Hugging a corner and an adjacent wall of the gallery, respectively, were JP Textile/Text 1 and 2, both 2021. At first glance, they appeared to be found objects, comprising long swaths of mottled fabric stretched out from wall-mounted metal dispensers. Yet after a bit more time with these works, I saw that Reichek was poking fun at Jackson Pollock’s overcooked legacy (and at Harold Rosenberg’s designation of lazy AbEx as “apocalyptic wallpaper”). Each piece showcases a length of Kravet Inc.’s Spatter fabric—a commercially printed textile with an allover Jack-the-Dripper effluence—onto which Reichek digitally stitched twenty-five citations pulled from the artist’s capacious bibliography. From Jackson Pollock, Frank O’Hara’s 1959 book on the painter, to a 2017 volume of the Artist Series from New York’s Museum of Modern Art, each reference was given its own distinct font and placed within the composition—in a curved or sloped line, in a circle, or crisscrossed with another text—at least three times over the length of the fabric. Using two versions of Spatter, Reichek mimicked the textile’s colorways with several similarly hued threads. Consequently, Pollock’s critical, commercial, and mainstream successes were brought down a peg by Reichek’s complicated and clever brand of shade—a “twisting” à la Sillman.

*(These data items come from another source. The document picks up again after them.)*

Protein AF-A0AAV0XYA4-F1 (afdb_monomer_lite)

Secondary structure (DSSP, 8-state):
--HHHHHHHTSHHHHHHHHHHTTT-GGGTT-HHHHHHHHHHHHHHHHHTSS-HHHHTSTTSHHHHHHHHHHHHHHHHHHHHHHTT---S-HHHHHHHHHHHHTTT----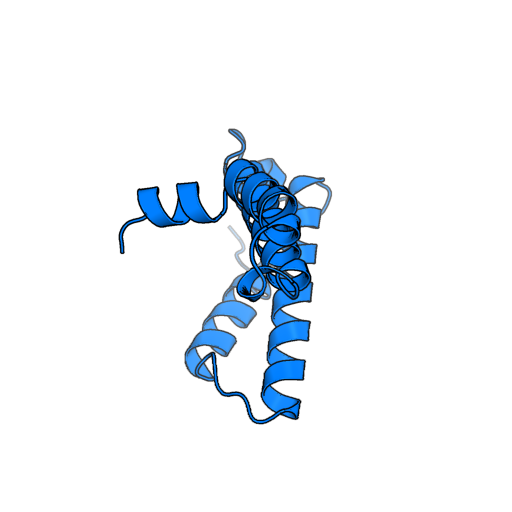

Foldseek 3Di:
DPVVVVLVCLDPVVLVVLVVCCVVDVVSVPCVVVSVVSPLVNLLCVLCPDPDNVLCLDPPHPSVVSVVVVVVVVVVVVVVCVVVVNCPDDPVRVVVVVCVVVPSPDDDD

Radius of gyration: 16.58 Å; chains: 1; bounding box: 33×32×50 Å

Organism: NCBI:txid13131

Sequence (109 aa):
MNVGRAYCFFSEKTAIAMKIYREFNIDLIVCGPSVIIICRINSLIQDMGSLIPSNSLTNASPEYKIIKDFIDYLDEWHDNAKKNNYNFLTDDTYVFWSKSFTKGHSRNI

pLDDT: mean 76.7, std 15.01, range [33.81, 94.25]

Structure (mmCIF, N/CA/C/O backbone):
data_AF-A0AAV0XYA4-F1
#
_entry.id   AF-A0AAV0XYA4-F1
#
loop_
_atom_site.group_PDB
_atom_site.id
_atom_site.type_symbol
_atom_site.label_atom_id
_atom_site.label_alt_id
_atom_site.label_comp_id
_atom_site.label_asym_id
_atom_site.label_entity_id
_atom_site.label_seq_id
_atom_site.pdbx_PDB_ins_code
_atom_site.Cartn_x
_atom_site.Cartn_y
_atom_site.Cartn_z
_atom_site.occupancy
_atom_site.B_iso_or_equiv
_atom_site.auth_seq_id
_atom_site.auth_comp_id
_atom_site.auth_asym_id
_atom_site.auth_atom_id
_atom_site.pdbx_PDB_model_num
ATOM 1 N N . MET A 1 1 ? -12.499 7.377 -13.251 1.00 58.84 1 MET A N 1
ATOM 2 C CA . MET A 1 1 ? -11.707 7.274 -12.005 1.00 58.84 1 MET A CA 1
ATOM 3 C C . MET A 1 1 ? -10.946 8.582 -11.809 1.00 58.84 1 MET A C 1
ATOM 5 O O . MET A 1 1 ? -10.313 9.027 -12.756 1.00 58.84 1 MET A O 1
ATOM 9 N N . ASN A 1 2 ? -11.061 9.250 -10.656 1.00 82.31 2 ASN A N 1
ATOM 10 C CA . ASN A 1 2 ? -10.373 10.527 -10.420 1.00 82.31 2 ASN A CA 1
ATOM 11 C C . ASN A 1 2 ? -8.948 10.258 -9.906 1.00 82.31 2 ASN A C 1
ATOM 13 O O . ASN A 1 2 ? -8.741 10.084 -8.706 1.00 82.31 2 ASN A O 1
ATOM 17 N N . VAL A 1 3 ? -7.991 10.193 -10.835 1.00 80.56 3 VAL A N 1
ATOM 18 C CA . VAL A 1 3 ? -6.581 9.867 -10.554 1.00 80.56 3 VAL A CA 1
ATOM 19 C C . VAL A 1 3 ? -5.960 10.861 -9.571 1.00 80.56 3 VAL A C 1
ATOM 21 O O . VAL A 1 3 ? -5.259 10.446 -8.656 1.00 80.56 3 VAL A O 1
ATOM 24 N N . GLY A 1 4 ? -6.286 12.154 -9.683 1.00 84.94 4 GLY A N 1
ATOM 25 C CA . GLY A 1 4 ? -5.780 13.180 -8.766 1.00 84.94 4 GLY A CA 1
ATOM 26 C C . GLY A 1 4 ? -6.219 12.953 -7.317 1.00 84.94 4 GLY A C 1
ATOM 27 O O . GLY A 1 4 ? -5.414 13.077 -6.399 1.00 84.94 4 GLY A O 1
ATOM 28 N N . ARG A 1 5 ? -7.475 12.541 -7.093 1.00 85.44 5 ARG A N 1
ATOM 29 C CA . ARG A 1 5 ? -7.952 12.184 -5.745 1.00 85.44 5 ARG A CA 1
ATOM 30 C C . ARG A 1 5 ? -7.257 10.945 -5.192 1.00 85.44 5 ARG A C 1
ATOM 32 O O . ARG A 1 5 ? -6.896 10.950 -4.021 1.00 85.44 5 ARG A O 1
ATOM 39 N N . ALA A 1 6 ? -7.061 9.915 -6.016 1.00 86.12 6 ALA A N 1
ATOM 40 C CA . ALA A 1 6 ? -6.338 8.713 -5.603 1.00 86.12 6 ALA A CA 1
ATOM 41 C C . ALA A 1 6 ? -4.879 9.037 -5.238 1.00 86.12 6 ALA A C 1
ATOM 43 O O . ALA A 1 6 ? -4.405 8.609 -4.192 1.00 86.12 6 ALA A O 1
ATOM 44 N N . TYR A 1 7 ? -4.208 9.868 -6.041 1.00 86.44 7 TYR A N 1
ATOM 45 C CA . TYR A 1 7 ? -2.844 10.327 -5.777 1.00 86.44 7 TYR A CA 1
ATOM 46 C C . TYR A 1 7 ? -2.735 11.074 -4.440 1.00 86.44 7 TYR A C 1
ATOM 48 O O . TYR A 1 7 ? -1.867 10.772 -3.626 1.00 86.44 7 TYR A O 1
ATOM 56 N N . CYS A 1 8 ? -3.650 12.010 -4.164 1.00 87.94 8 CYS A N 1
ATOM 57 C CA . CYS A 1 8 ? -3.684 12.704 -2.875 1.00 87.94 8 CYS A CA 1
ATOM 58 C C . CYS A 1 8 ? -3.980 11.749 -1.710 1.00 87.94 8 CYS A C 1
ATOM 60 O O . CYS A 1 8 ? -3.362 11.863 -0.653 1.00 87.94 8 CYS A O 1
ATOM 62 N N . PHE A 1 9 ? -4.908 10.8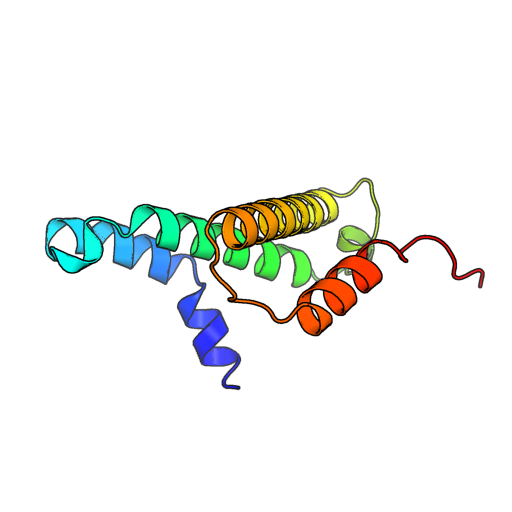06 -1.894 1.00 89.94 9 PHE A N 1
ATOM 63 C CA . PHE A 1 9 ? -5.273 9.833 -0.867 1.00 89.94 9 PHE A CA 1
ATOM 64 C C . PHE A 1 9 ? -4.080 8.961 -0.467 1.00 89.94 9 PHE A C 1
ATOM 66 O O . PHE A 1 9 ? -3.778 8.859 0.717 1.00 89.94 9 PHE A O 1
ATOM 73 N N . PHE A 1 10 ? -3.339 8.430 -1.439 1.00 92.75 10 PHE A N 1
ATOM 74 C CA . PHE A 1 10 ? -2.144 7.623 -1.189 1.00 92.75 10 PHE A CA 1
ATOM 75 C C . PHE A 1 10 ? -0.875 8.446 -0.933 1.00 92.75 10 PHE A C 1
ATOM 77 O O . PHE A 1 10 ? 0.221 7.910 -1.021 1.00 92.75 10 PHE A O 1
ATOM 84 N N . SER A 1 11 ? -0.992 9.733 -0.602 1.00 92.62 11 SER A N 1
ATOM 85 C CA . SER A 1 11 ? 0.174 10.558 -0.289 1.00 92.62 11 SER A CA 1
ATOM 86 C C . SER A 1 11 ? 0.693 10.321 1.131 1.00 92.62 11 SER A C 1
ATOM 88 O O . SER A 1 11 ? -0.058 10.008 2.060 1.00 92.62 11 SER A O 1
ATOM 90 N N . GLU A 1 12 ? 1.984 10.583 1.331 1.00 92.81 12 GLU A N 1
ATOM 91 C CA . GLU A 1 12 ? 2.618 10.593 2.655 1.00 92.81 12 GLU A CA 1
ATOM 92 C C . GLU A 1 12 ? 1.875 11.490 3.664 1.00 92.81 12 GLU A C 1
ATOM 94 O O . GLU A 1 12 ? 1.717 11.132 4.833 1.00 92.81 12 GLU A O 1
ATOM 99 N N . LYS A 1 13 ? 1.337 12.628 3.206 1.00 94.25 13 LYS A N 1
ATOM 100 C CA . LYS A 1 13 ? 0.579 13.560 4.054 1.00 94.25 13 LYS A CA 1
ATOM 101 C C . LYS A 1 13 ? -0.652 12.900 4.670 1.00 94.25 13 LYS A C 1
ATOM 103 O O . LYS A 1 13 ? -0.951 13.152 5.835 1.00 94.25 13 LYS A O 1
ATOM 108 N N . THR A 1 14 ? -1.335 12.035 3.923 1.00 93.25 14 THR A N 1
ATOM 109 C CA . THR A 1 14 ? -2.487 11.279 4.428 1.00 93.25 14 THR A CA 1
ATOM 110 C C . THR A 1 14 ? -2.064 10.287 5.507 1.00 93.25 14 THR A C 1
ATOM 112 O O . THR A 1 14 ? -2.694 10.231 6.560 1.00 93.25 14 THR A O 1
ATOM 115 N N . ALA A 1 15 ? -0.963 9.558 5.303 1.00 93.19 15 ALA A N 1
ATOM 116 C CA . ALA A 1 15 ? -0.422 8.636 6.303 1.00 93.19 15 ALA A CA 1
ATOM 117 C C . ALA A 1 15 ? -0.027 9.351 7.608 1.00 93.19 15 ALA A C 1
ATOM 119 O O . ALA A 1 15 ? -0.329 8.862 8.699 1.00 93.19 15 ALA A O 1
ATOM 120 N N . ILE A 1 16 ? 0.613 10.521 7.505 1.00 93.12 16 ILE A N 1
ATOM 121 C CA . ILE A 1 16 ? 0.956 11.366 8.659 1.00 93.12 16 ILE A CA 1
ATOM 122 C C . ILE A 1 16 ? -0.314 11.834 9.370 1.00 93.12 16 ILE A C 1
ATOM 124 O O . ILE A 1 16 ? -0.421 11.687 10.586 1.00 93.12 16 ILE A O 1
ATOM 128 N N . ALA A 1 17 ? -1.298 12.342 8.625 1.00 92.31 17 ALA A N 1
ATOM 129 C CA . ALA A 1 17 ? -2.562 12.781 9.199 1.00 92.31 17 ALA A CA 1
ATOM 130 C C . ALA A 1 17 ? -3.258 11.635 9.948 1.00 92.31 17 ALA A C 1
ATOM 132 O O . ALA A 1 17 ? -3.614 11.801 11.108 1.00 92.31 17 ALA A O 1
ATOM 133 N N . MET A 1 18 ? -3.378 10.448 9.347 1.00 92.12 18 MET A N 1
ATOM 134 C CA . MET A 1 18 ? -3.981 9.279 10.003 1.00 92.12 18 MET A CA 1
ATOM 135 C C . MET A 1 18 ? -3.258 8.908 11.304 1.00 92.12 18 MET A C 1
ATOM 137 O O . MET A 1 18 ? -3.910 8.625 12.307 1.00 92.12 18 MET A O 1
ATOM 141 N N . LYS A 1 19 ? -1.919 8.972 11.315 1.00 90.75 19 LYS A N 1
ATOM 142 C CA . LYS A 1 19 ? -1.106 8.732 12.516 1.00 90.75 19 LYS A CA 1
ATOM 143 C C . LYS A 1 19 ? -1.313 9.777 13.609 1.00 90.75 19 LYS A C 1
ATOM 145 O O . LYS A 1 19 ? -1.265 9.396 14.766 1.00 90.75 19 LYS A O 1
ATOM 150 N N . ILE A 1 20 ? -1.523 11.047 13.269 1.00 92.06 20 ILE A N 1
ATOM 151 C CA . ILE A 1 20 ? -1.785 12.113 14.250 1.00 92.06 20 ILE A CA 1
ATOM 152 C C . ILE A 1 20 ? -3.215 11.988 14.788 1.00 92.06 20 ILE A C 1
ATOM 154 O O . ILE A 1 20 ? -3.445 11.977 15.992 1.00 92.06 20 ILE A O 1
ATOM 158 N N . TYR A 1 21 ? -4.193 11.835 13.895 1.00 91.06 21 TYR A N 1
ATOM 159 C CA . TYR A 1 21 ? -5.605 11.806 14.271 1.00 91.06 21 TYR A CA 1
ATOM 160 C C . TYR A 1 21 ? -6.027 10.525 14.998 1.00 91.06 21 TYR A C 1
ATOM 162 O O . TYR A 1 21 ? -7.076 10.530 15.640 1.00 91.06 21 TYR A O 1
ATOM 170 N N . ARG A 1 22 ? -5.221 9.454 14.978 1.00 90.75 22 ARG A N 1
ATOM 171 C CA . ARG A 1 22 ? -5.482 8.248 15.786 1.00 90.75 22 ARG A CA 1
ATOM 172 C C . ARG A 1 22 ? -5.572 8.527 17.286 1.00 90.75 22 ARG A C 1
ATOM 174 O O . ARG A 1 22 ? -6.221 7.769 17.992 1.00 90.75 22 ARG A O 1
ATOM 181 N N . GLU A 1 23 ? -4.895 9.570 17.771 1.00 85.81 23 GLU A N 1
ATOM 182 C CA . GLU A 1 23 ? -4.904 9.946 19.190 1.00 85.81 23 GLU A CA 1
ATOM 183 C C . GLU A 1 23 ? -6.235 10.593 19.597 1.00 85.81 23 GLU A C 1
ATOM 185 O O . GLU A 1 23 ? -6.590 10.604 20.772 1.00 85.81 23 GLU A O 1
ATOM 190 N N . PHE A 1 24 ? -6.994 11.088 18.615 1.00 89.12 24 PHE A N 1
ATOM 191 C CA . PHE A 1 24 ? -8.205 11.882 18.817 1.00 89.12 24 PHE A CA 1
ATOM 192 C C . PHE A 1 24 ? -9.470 11.224 18.251 1.00 89.12 24 PHE A C 1
ATOM 194 O O . PHE A 1 24 ? -10.572 11.694 18.523 1.00 89.12 24 PHE A O 1
ATOM 201 N N . ASN A 1 25 ? -9.337 10.160 17.454 1.00 88.94 25 ASN A N 1
ATOM 202 C CA . ASN A 1 25 ? -10.455 9.483 16.808 1.00 88.94 25 ASN A CA 1
ATOM 203 C C . ASN A 1 25 ? -10.360 7.961 16.985 1.00 88.94 25 ASN A C 1
ATOM 205 O O . ASN A 1 25 ? -9.422 7.322 16.504 1.00 88.94 25 ASN A O 1
ATOM 209 N N . ILE A 1 26 ? -11.376 7.385 17.633 1.00 86.94 26 ILE A N 1
ATOM 210 C CA . ILE A 1 26 ? -11.462 5.948 17.908 1.00 86.94 26 ILE A CA 1
ATOM 211 C C . ILE A 1 26 ? -11.549 5.100 16.634 1.00 86.94 26 ILE A C 1
ATOM 213 O O . ILE A 1 26 ? -10.988 4.007 16.595 1.00 86.94 26 ILE A O 1
ATOM 217 N N . ASP A 1 27 ? -12.136 5.632 15.560 1.00 83.25 27 ASP A N 1
ATOM 218 C CA . ASP A 1 27 ? -12.229 4.945 14.267 1.00 83.25 27 ASP A CA 1
ATOM 219 C C . ASP A 1 27 ? -10.844 4.753 13.628 1.00 83.25 27 ASP A C 1
ATOM 221 O O . ASP A 1 27 ? -10.634 3.866 12.800 1.00 83.25 27 ASP A O 1
ATOM 225 N N . LEU A 1 28 ? -9.865 5.566 14.033 1.00 84.62 28 LEU A N 1
ATOM 226 C CA . LEU A 1 28 ? -8.488 5.502 13.553 1.00 84.62 28 LEU A CA 1
ATOM 227 C C . LEU A 1 28 ? -7.570 4.677 14.463 1.00 84.62 28 LEU A C 1
ATOM 229 O O . LEU A 1 28 ? -6.381 4.549 14.168 1.00 84.62 28 LEU A O 1
ATOM 233 N N . ILE A 1 29 ? -8.079 4.059 15.532 1.00 84.81 29 ILE A N 1
ATOM 234 C CA . ILE A 1 29 ? -7.237 3.298 16.467 1.00 84.81 29 ILE A CA 1
ATOM 235 C C . ILE A 1 29 ? -6.547 2.103 15.788 1.00 84.81 29 ILE A C 1
ATOM 237 O O . ILE A 1 29 ? -5.390 1.796 16.082 1.00 84.81 29 ILE A O 1
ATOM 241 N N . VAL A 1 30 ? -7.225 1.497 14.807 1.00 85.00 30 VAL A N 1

On a nearby wall, twenty-six variously sized digitally and hand-sewn embroideries were hung salon style. The installation seemed like a compendium of works by artists who have depicted fashion, interior design, and other forms of angewandte kunst across the centuries—from Albrecht Dürer’s renderings of pillows and a Michelangelo drapery study to Edgar Degas’s bows and Eugène Delacroix’s Algerian robes, to Varvara Stepanova’s sportswear and, my personal favorite, Jean-Antoine Watteau’s depiction of a faceless Pierrot. Also on view were borrowings from Bronzino, John Currin, Artemisia Gentileschi, Kerry James Marshall, Wayne Thiebaud, and Édouard Vuillard, among many others. It was amusing to guess which work had been made manually by Reichek and which had not (hint: The more densely threaded pieces were digital), and then to realize that each piece essentially brought painting back to its grounds, i.e., to canvas, to fabric.

A few more works containing excerpts from writings by Tracy Chevalier, Susan Howe, and Barbara Pym recalled Reichek’s last solo outing at this gallery, “Sight Unseen,” which featured embroideries that borrowed lines from stories, plays, and poems. (Remember that the words text and textile both come from the Latin texere, to weave.) Turkey-Work (Susan Howe), 2020, for example, quoted the titular poet’s lines on “one of the most misunderstood materials in decorative art studies,” a form of needlework that has roots in sixteenth-century England—a bastardization of the weaving technique used to make Turkish carpets. Suitably, a bright-red turkey-work frame surrounds the textile.

In a second room, Reichek staged a tongue-in-cheek homage to Henri Matisse: Set onto a commercially made carpet with organic patterns based on the painter’s cutouts were examples of the types of parlor furniture Matisse owned alongside several potted Monstera plants (whose forms inspired the artist to create the cutouts) and a double-sided green velvet folding screen. Images of these partitions can be found throughout his oeuvre, and onto hers Reichek affixed an assortment of ready-made Matissean products, with pictures of his studios and source imagery, emphasizing his colonialist and sexist gaze. Beautifully researched, the installation also included a grid of swatches reproducing Matisse’s Blue Nude II, 1952, and brightly hued, hand-embroidered reproductions of his notes for three of his tapestry works. Imitation is the sincerest form of flattery, yet Reichek’s work is not mediocre by any stretch of the imagination, as few artists have deconstructed and dismantled the myth of the modernist male “genius” as tartly as she has.